**REQUIREMENT:** The answer is to be an exact copy of the lines below running from the line with "ATOM 215 C C" down to the line with "ATOM 247 N N", both ends included, and nothing more.

★ ★ ★

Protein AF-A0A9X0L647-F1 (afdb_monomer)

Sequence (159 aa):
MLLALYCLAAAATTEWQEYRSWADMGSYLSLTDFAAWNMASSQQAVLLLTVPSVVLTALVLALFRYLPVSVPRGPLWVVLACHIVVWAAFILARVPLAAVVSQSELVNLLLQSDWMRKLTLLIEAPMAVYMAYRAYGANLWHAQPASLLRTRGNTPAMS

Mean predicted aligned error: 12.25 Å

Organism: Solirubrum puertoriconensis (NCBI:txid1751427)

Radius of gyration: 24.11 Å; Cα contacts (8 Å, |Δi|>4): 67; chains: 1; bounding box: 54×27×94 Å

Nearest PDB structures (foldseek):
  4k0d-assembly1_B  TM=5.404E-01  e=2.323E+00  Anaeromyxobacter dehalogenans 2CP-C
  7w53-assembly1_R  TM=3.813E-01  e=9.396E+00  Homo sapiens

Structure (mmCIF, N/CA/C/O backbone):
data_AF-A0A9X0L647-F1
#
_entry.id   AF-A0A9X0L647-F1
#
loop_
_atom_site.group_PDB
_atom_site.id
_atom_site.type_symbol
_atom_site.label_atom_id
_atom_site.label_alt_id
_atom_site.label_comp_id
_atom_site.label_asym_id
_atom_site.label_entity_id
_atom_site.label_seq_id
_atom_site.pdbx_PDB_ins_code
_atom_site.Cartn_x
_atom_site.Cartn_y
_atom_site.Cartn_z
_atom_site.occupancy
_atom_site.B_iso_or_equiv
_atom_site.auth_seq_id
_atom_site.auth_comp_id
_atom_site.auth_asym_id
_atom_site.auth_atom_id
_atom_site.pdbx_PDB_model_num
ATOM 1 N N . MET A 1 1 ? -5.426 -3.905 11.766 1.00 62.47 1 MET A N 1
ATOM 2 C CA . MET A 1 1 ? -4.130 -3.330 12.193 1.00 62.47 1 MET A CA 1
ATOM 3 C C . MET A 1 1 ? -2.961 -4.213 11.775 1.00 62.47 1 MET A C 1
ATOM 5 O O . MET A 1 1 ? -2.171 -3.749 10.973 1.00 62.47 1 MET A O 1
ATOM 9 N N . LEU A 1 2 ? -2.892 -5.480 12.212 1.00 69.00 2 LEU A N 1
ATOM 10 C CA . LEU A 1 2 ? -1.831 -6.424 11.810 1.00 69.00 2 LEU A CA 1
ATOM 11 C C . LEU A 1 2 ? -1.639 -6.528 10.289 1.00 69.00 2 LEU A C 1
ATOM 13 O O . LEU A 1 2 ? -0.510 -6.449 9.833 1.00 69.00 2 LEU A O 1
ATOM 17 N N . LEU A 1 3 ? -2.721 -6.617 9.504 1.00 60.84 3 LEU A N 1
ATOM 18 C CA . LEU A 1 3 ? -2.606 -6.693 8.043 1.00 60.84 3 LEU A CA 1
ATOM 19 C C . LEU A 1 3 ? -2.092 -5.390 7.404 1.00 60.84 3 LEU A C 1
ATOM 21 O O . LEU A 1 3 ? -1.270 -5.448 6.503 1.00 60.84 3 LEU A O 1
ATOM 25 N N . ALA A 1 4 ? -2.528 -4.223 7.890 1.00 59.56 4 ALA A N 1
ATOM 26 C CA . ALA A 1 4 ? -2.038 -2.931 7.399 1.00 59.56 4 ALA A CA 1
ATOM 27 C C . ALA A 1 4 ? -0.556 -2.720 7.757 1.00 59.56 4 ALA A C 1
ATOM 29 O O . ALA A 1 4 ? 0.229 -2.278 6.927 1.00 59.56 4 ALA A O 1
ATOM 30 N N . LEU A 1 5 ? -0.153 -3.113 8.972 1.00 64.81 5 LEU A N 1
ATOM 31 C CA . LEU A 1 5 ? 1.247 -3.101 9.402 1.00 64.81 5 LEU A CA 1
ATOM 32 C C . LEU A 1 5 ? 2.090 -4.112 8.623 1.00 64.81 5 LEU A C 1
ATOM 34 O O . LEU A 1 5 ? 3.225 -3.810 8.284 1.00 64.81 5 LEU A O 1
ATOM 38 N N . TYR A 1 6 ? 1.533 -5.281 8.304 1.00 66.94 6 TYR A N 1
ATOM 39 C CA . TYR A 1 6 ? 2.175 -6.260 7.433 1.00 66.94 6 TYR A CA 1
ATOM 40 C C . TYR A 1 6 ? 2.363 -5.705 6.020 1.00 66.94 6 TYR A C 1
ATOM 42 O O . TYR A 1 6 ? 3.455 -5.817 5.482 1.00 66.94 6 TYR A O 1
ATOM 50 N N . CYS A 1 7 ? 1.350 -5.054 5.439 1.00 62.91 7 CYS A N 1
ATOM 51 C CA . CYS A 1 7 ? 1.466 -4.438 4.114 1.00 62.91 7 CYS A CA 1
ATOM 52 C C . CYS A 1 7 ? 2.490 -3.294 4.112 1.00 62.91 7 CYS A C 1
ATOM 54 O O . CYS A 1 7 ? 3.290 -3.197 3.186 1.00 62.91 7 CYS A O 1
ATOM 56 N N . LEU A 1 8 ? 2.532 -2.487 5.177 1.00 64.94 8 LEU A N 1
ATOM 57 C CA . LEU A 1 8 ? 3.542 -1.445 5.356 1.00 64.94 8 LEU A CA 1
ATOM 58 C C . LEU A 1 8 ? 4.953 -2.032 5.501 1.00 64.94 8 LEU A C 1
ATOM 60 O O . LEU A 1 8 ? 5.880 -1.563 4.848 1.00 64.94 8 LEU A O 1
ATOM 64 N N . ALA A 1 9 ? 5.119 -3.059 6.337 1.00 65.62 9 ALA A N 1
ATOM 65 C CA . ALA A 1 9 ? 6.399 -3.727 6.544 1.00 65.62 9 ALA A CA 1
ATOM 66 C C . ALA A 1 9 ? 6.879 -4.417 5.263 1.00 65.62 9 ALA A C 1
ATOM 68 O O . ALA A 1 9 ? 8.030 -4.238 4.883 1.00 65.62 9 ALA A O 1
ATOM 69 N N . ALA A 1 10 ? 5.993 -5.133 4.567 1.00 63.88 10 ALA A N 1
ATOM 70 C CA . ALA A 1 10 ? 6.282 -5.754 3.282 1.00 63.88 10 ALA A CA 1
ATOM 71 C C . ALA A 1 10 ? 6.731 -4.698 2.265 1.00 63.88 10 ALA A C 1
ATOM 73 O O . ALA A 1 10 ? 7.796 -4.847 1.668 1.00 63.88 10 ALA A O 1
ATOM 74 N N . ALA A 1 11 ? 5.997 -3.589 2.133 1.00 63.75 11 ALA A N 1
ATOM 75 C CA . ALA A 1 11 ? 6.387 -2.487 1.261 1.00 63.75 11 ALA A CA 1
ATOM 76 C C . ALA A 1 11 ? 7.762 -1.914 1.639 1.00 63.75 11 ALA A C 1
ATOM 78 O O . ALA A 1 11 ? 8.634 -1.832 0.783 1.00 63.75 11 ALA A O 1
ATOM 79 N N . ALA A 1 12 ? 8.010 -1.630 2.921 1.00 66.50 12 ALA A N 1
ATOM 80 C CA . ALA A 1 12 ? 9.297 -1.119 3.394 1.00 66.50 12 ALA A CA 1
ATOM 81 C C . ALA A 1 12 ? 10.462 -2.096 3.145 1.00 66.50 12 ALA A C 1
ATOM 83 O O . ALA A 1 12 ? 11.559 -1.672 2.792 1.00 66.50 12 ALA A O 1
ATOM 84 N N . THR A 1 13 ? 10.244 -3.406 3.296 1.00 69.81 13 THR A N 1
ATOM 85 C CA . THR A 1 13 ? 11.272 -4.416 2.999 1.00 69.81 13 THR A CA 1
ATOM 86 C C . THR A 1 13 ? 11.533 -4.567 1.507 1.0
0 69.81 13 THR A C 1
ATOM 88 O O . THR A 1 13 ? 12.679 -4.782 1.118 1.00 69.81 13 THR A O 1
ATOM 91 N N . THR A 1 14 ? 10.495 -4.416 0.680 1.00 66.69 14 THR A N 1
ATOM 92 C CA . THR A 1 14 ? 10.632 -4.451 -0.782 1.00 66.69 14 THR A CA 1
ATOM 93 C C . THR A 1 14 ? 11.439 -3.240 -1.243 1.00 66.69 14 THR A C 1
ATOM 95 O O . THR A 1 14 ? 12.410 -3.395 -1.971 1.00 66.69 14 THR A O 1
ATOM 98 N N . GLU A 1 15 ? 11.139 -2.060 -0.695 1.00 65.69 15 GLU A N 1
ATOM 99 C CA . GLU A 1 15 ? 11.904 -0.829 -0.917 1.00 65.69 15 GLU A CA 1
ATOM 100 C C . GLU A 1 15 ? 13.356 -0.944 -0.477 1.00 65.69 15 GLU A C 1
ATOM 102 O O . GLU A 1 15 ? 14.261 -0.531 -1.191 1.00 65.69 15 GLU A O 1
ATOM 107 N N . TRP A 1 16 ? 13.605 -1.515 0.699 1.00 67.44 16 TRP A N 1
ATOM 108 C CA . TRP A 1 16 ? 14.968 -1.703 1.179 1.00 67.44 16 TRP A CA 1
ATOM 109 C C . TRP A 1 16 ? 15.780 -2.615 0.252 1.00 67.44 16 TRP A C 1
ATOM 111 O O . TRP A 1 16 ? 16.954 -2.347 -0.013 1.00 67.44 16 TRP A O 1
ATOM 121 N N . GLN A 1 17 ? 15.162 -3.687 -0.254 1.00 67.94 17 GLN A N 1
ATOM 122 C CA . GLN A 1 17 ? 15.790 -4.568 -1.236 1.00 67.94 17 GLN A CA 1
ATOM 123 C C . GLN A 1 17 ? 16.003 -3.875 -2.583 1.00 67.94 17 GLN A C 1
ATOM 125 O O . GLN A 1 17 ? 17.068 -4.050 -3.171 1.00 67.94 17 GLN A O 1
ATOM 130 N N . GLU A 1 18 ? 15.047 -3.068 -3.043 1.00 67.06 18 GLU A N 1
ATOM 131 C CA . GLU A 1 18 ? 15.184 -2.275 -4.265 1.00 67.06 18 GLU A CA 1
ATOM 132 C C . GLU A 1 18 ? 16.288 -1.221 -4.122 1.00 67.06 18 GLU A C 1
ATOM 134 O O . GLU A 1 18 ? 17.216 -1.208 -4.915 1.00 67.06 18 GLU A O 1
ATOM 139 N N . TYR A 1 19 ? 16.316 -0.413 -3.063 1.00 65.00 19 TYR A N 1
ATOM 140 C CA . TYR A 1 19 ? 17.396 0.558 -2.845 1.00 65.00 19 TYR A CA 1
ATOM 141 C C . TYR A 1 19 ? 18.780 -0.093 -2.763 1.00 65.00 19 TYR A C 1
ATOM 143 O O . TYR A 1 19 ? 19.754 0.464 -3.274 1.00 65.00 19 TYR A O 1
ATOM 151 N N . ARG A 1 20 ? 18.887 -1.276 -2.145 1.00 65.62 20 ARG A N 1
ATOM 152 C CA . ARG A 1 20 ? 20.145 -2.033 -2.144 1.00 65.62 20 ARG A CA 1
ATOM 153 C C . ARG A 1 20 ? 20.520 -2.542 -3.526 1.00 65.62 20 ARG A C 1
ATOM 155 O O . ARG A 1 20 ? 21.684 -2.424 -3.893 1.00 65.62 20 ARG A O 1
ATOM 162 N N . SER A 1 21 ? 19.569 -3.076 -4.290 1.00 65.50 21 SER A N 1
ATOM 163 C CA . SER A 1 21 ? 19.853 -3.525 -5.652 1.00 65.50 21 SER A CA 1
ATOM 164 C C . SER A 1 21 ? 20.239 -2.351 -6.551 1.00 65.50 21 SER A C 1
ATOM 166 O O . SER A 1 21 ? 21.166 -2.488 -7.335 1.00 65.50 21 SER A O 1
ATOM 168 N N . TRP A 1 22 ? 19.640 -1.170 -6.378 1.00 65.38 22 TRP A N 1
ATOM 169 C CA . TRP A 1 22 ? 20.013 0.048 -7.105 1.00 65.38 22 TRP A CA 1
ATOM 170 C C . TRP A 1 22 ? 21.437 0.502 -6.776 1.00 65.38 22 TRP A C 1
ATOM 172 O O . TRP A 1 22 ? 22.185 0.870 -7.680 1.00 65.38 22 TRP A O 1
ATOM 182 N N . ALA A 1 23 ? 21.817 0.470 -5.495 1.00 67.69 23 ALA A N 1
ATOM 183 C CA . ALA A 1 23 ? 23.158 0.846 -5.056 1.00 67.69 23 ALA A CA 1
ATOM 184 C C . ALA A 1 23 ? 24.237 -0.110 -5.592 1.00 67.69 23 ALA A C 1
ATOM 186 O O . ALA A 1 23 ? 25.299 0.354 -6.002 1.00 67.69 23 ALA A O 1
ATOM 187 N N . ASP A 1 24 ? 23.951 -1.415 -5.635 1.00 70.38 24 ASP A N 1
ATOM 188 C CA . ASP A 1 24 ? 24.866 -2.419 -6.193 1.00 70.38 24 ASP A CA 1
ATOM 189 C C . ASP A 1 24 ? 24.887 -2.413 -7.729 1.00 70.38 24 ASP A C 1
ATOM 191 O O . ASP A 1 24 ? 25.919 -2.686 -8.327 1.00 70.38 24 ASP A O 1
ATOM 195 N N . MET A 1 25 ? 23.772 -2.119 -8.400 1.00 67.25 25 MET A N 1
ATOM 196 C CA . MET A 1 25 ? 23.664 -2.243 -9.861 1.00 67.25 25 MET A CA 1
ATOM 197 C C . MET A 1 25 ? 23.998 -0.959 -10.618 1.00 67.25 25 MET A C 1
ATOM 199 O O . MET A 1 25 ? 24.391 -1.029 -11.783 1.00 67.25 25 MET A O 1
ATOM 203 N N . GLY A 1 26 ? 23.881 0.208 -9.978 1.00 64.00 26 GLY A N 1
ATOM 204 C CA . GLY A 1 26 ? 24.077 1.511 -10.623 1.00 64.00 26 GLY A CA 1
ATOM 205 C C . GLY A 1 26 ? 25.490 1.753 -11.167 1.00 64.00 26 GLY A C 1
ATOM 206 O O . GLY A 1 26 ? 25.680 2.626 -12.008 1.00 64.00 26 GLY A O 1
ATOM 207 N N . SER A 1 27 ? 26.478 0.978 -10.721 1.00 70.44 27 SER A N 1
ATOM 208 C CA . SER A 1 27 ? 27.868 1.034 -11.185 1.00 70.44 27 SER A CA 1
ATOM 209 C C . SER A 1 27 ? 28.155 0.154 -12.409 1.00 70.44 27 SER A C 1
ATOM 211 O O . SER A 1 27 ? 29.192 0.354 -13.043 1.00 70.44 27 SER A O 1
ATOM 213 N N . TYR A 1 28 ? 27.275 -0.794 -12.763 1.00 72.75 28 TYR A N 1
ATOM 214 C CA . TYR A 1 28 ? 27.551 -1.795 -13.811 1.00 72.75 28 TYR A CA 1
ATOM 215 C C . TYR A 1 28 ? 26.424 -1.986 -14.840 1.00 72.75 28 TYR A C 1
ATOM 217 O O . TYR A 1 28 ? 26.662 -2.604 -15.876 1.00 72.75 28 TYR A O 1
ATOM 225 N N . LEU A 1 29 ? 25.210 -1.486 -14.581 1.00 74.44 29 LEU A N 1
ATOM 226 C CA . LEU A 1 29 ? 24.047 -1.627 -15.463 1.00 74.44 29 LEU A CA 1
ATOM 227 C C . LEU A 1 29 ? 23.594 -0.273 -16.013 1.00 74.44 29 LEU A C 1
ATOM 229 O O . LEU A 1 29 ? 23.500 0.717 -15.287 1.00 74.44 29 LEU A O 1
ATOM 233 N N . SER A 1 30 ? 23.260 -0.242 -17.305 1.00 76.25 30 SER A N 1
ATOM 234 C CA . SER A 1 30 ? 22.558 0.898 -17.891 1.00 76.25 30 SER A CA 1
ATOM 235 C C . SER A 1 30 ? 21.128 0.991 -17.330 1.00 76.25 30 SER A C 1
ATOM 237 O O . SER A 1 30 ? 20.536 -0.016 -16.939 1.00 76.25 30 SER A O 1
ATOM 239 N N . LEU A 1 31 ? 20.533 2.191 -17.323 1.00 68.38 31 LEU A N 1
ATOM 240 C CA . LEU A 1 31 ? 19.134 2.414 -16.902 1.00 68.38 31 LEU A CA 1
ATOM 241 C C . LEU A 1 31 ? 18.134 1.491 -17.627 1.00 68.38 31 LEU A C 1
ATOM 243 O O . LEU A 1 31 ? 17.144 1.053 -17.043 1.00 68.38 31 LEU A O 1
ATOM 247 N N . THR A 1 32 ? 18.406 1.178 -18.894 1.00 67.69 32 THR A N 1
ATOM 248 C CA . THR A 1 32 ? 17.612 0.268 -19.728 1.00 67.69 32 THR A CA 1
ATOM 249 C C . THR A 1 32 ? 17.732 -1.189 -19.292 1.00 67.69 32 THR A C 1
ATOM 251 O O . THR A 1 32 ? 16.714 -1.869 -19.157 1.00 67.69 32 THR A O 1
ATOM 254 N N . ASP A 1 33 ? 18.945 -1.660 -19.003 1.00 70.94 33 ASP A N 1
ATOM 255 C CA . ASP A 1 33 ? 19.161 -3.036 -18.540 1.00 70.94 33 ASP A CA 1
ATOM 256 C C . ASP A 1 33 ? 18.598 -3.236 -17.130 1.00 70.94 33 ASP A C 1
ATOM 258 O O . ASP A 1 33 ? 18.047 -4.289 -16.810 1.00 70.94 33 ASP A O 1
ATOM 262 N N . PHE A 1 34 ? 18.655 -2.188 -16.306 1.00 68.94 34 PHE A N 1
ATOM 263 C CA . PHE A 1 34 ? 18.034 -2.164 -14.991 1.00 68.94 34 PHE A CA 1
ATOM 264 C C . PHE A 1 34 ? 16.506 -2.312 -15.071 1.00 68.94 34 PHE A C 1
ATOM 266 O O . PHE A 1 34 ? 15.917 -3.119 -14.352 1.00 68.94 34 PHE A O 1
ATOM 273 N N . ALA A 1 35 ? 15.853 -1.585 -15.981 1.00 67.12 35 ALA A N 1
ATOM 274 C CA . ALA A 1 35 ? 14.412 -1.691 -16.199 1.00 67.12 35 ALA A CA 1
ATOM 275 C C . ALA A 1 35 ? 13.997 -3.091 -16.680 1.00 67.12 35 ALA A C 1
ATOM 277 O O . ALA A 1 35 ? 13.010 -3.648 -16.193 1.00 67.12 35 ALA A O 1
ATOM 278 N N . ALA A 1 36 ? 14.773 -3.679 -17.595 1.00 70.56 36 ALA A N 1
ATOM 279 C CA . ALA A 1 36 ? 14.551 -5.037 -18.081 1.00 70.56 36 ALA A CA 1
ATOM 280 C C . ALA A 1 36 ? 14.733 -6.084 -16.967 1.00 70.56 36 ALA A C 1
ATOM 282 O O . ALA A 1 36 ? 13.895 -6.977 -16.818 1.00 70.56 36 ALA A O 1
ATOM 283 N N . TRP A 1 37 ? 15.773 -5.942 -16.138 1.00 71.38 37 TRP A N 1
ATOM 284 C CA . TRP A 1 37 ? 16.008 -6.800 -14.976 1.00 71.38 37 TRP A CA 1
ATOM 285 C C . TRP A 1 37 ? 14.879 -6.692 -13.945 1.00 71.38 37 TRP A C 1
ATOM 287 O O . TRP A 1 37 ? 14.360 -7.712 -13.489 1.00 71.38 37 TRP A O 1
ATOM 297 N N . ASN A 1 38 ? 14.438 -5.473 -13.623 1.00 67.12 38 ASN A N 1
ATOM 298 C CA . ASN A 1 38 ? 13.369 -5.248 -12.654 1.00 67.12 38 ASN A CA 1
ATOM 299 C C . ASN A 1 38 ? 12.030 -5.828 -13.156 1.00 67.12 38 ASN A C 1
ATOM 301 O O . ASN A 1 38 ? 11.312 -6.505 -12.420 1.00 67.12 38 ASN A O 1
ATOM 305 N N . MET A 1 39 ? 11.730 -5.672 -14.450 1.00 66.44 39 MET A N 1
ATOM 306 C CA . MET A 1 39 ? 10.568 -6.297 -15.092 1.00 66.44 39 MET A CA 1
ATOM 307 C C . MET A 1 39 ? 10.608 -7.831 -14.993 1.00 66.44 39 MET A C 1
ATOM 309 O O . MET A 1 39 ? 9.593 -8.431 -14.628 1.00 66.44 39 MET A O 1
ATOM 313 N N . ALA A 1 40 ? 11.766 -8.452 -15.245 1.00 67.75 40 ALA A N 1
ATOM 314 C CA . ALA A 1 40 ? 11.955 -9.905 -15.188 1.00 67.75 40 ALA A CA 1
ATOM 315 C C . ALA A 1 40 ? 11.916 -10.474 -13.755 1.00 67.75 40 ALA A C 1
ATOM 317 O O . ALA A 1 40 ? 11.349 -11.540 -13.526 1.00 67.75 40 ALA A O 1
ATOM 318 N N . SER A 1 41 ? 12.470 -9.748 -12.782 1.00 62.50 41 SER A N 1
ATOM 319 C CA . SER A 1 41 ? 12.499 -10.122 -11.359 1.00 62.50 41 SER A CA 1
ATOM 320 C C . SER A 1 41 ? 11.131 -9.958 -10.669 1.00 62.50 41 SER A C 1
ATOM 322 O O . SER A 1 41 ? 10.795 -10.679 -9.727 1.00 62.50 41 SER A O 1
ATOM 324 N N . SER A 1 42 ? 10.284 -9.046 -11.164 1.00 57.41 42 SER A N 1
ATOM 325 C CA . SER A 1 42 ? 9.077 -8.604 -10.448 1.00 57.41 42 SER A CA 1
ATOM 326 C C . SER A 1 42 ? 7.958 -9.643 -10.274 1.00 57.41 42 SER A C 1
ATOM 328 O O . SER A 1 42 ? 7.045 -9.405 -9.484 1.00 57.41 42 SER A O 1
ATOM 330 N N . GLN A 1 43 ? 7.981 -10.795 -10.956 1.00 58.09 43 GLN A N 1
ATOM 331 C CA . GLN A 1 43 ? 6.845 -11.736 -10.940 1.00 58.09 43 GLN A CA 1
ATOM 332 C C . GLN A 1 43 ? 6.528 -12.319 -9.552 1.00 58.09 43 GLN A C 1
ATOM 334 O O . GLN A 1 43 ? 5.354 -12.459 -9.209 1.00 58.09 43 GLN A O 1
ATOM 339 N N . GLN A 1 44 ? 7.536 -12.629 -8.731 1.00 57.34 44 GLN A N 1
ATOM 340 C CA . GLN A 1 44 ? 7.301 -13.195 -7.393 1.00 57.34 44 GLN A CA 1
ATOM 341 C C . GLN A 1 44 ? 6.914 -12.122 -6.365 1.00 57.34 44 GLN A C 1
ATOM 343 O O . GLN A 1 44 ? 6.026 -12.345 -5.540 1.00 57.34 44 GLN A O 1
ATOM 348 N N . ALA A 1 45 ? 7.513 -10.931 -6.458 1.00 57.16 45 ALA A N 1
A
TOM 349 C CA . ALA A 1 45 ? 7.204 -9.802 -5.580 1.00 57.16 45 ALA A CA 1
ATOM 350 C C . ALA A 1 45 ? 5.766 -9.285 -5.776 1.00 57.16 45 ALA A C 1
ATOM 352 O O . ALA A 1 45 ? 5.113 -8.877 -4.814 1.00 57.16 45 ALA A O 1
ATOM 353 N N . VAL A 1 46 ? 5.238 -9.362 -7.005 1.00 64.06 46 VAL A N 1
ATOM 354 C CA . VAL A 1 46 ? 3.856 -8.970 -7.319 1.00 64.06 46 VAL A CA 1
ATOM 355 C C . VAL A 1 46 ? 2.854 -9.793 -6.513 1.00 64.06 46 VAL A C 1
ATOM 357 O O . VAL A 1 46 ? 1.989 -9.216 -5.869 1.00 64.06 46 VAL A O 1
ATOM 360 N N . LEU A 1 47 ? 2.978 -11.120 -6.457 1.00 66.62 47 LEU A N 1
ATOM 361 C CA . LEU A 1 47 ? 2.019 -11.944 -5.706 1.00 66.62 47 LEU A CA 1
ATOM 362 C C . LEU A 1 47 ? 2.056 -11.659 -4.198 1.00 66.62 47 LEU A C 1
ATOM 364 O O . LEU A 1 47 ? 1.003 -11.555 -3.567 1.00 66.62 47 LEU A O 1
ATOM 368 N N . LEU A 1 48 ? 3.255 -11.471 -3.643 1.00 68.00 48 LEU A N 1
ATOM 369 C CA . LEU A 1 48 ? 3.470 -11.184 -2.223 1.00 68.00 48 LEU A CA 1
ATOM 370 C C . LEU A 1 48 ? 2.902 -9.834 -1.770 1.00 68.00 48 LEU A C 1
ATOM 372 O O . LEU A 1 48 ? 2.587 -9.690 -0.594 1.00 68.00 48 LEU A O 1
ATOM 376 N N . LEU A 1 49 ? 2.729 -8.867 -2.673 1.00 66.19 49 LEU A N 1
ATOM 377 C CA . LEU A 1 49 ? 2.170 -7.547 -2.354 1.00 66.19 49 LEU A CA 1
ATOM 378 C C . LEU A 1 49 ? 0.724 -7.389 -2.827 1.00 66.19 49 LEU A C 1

★ ★ ★

**OUTPUT OF THE EXERCISE:**
ATOM 215 C C . TYR A 1 28 ? 26.424 -1.986 -14.840 1.00 72.75 28 TYR A C 1
ATOM 217 O O . TYR A 1 28 ? 26.662 -2.604 -15.876 1.00 72.75 28 TYR A O 1
ATOM 225 N N . LEU A 1 29 ? 25.210 -1.486 -14.581 1.00 74.44 29 LEU A N 1
ATOM 226 C CA . LEU A 1 29 ? 24.047 -1.627 -15.463 1.00 74.44 29 LEU A CA 1
ATOM 227 C C . LEU A 1 29 ? 23.594 -0.273 -16.013 1.00 74.44 29 LEU A C 1
ATOM 229 O O . LEU A 1 29 ? 23.500 0.717 -15.287 1.00 74.44 29 LEU A O 1
ATOM 233 N N . SER A 1 30 ? 23.260 -0.242 -17.305 1.00 76.25 30 SER A N 1
ATOM 234 C CA . SER A 1 30 ? 22.558 0.898 -17.891 1.00 76.25 30 SER A CA 1
ATOM 235 C C . SER A 1 30 ? 21.128 0.991 -17.330 1.00 76.25 30 SER A C 1
ATOM 237 O O . SER A 1 30 ? 20.536 -0.016 -16.939 1.00 76.25 30 SER A O 1
ATOM 239 N N . LEU A 1 31 ? 20.533 2.191 -17.323 1.00 68.38 31 LEU A N 1
ATOM 240 C CA . LEU A 1 31 ? 19.134 2.414 -16.902 1.00 68.38 31 LEU A CA 1
ATOM 241 C C . LEU A 1 31 ? 18.134 1.491 -17.627 1.00 68.38 31 LEU A C 1
ATOM 243 O O . LEU A 1 31 ? 17.144 1.053 -17.043 1.00 68.38 31 LEU A O 1
ATOM 247 N N . THR A 1 32 ? 18.406 1.178 -18.894 1.00 67.69 32 THR A N 1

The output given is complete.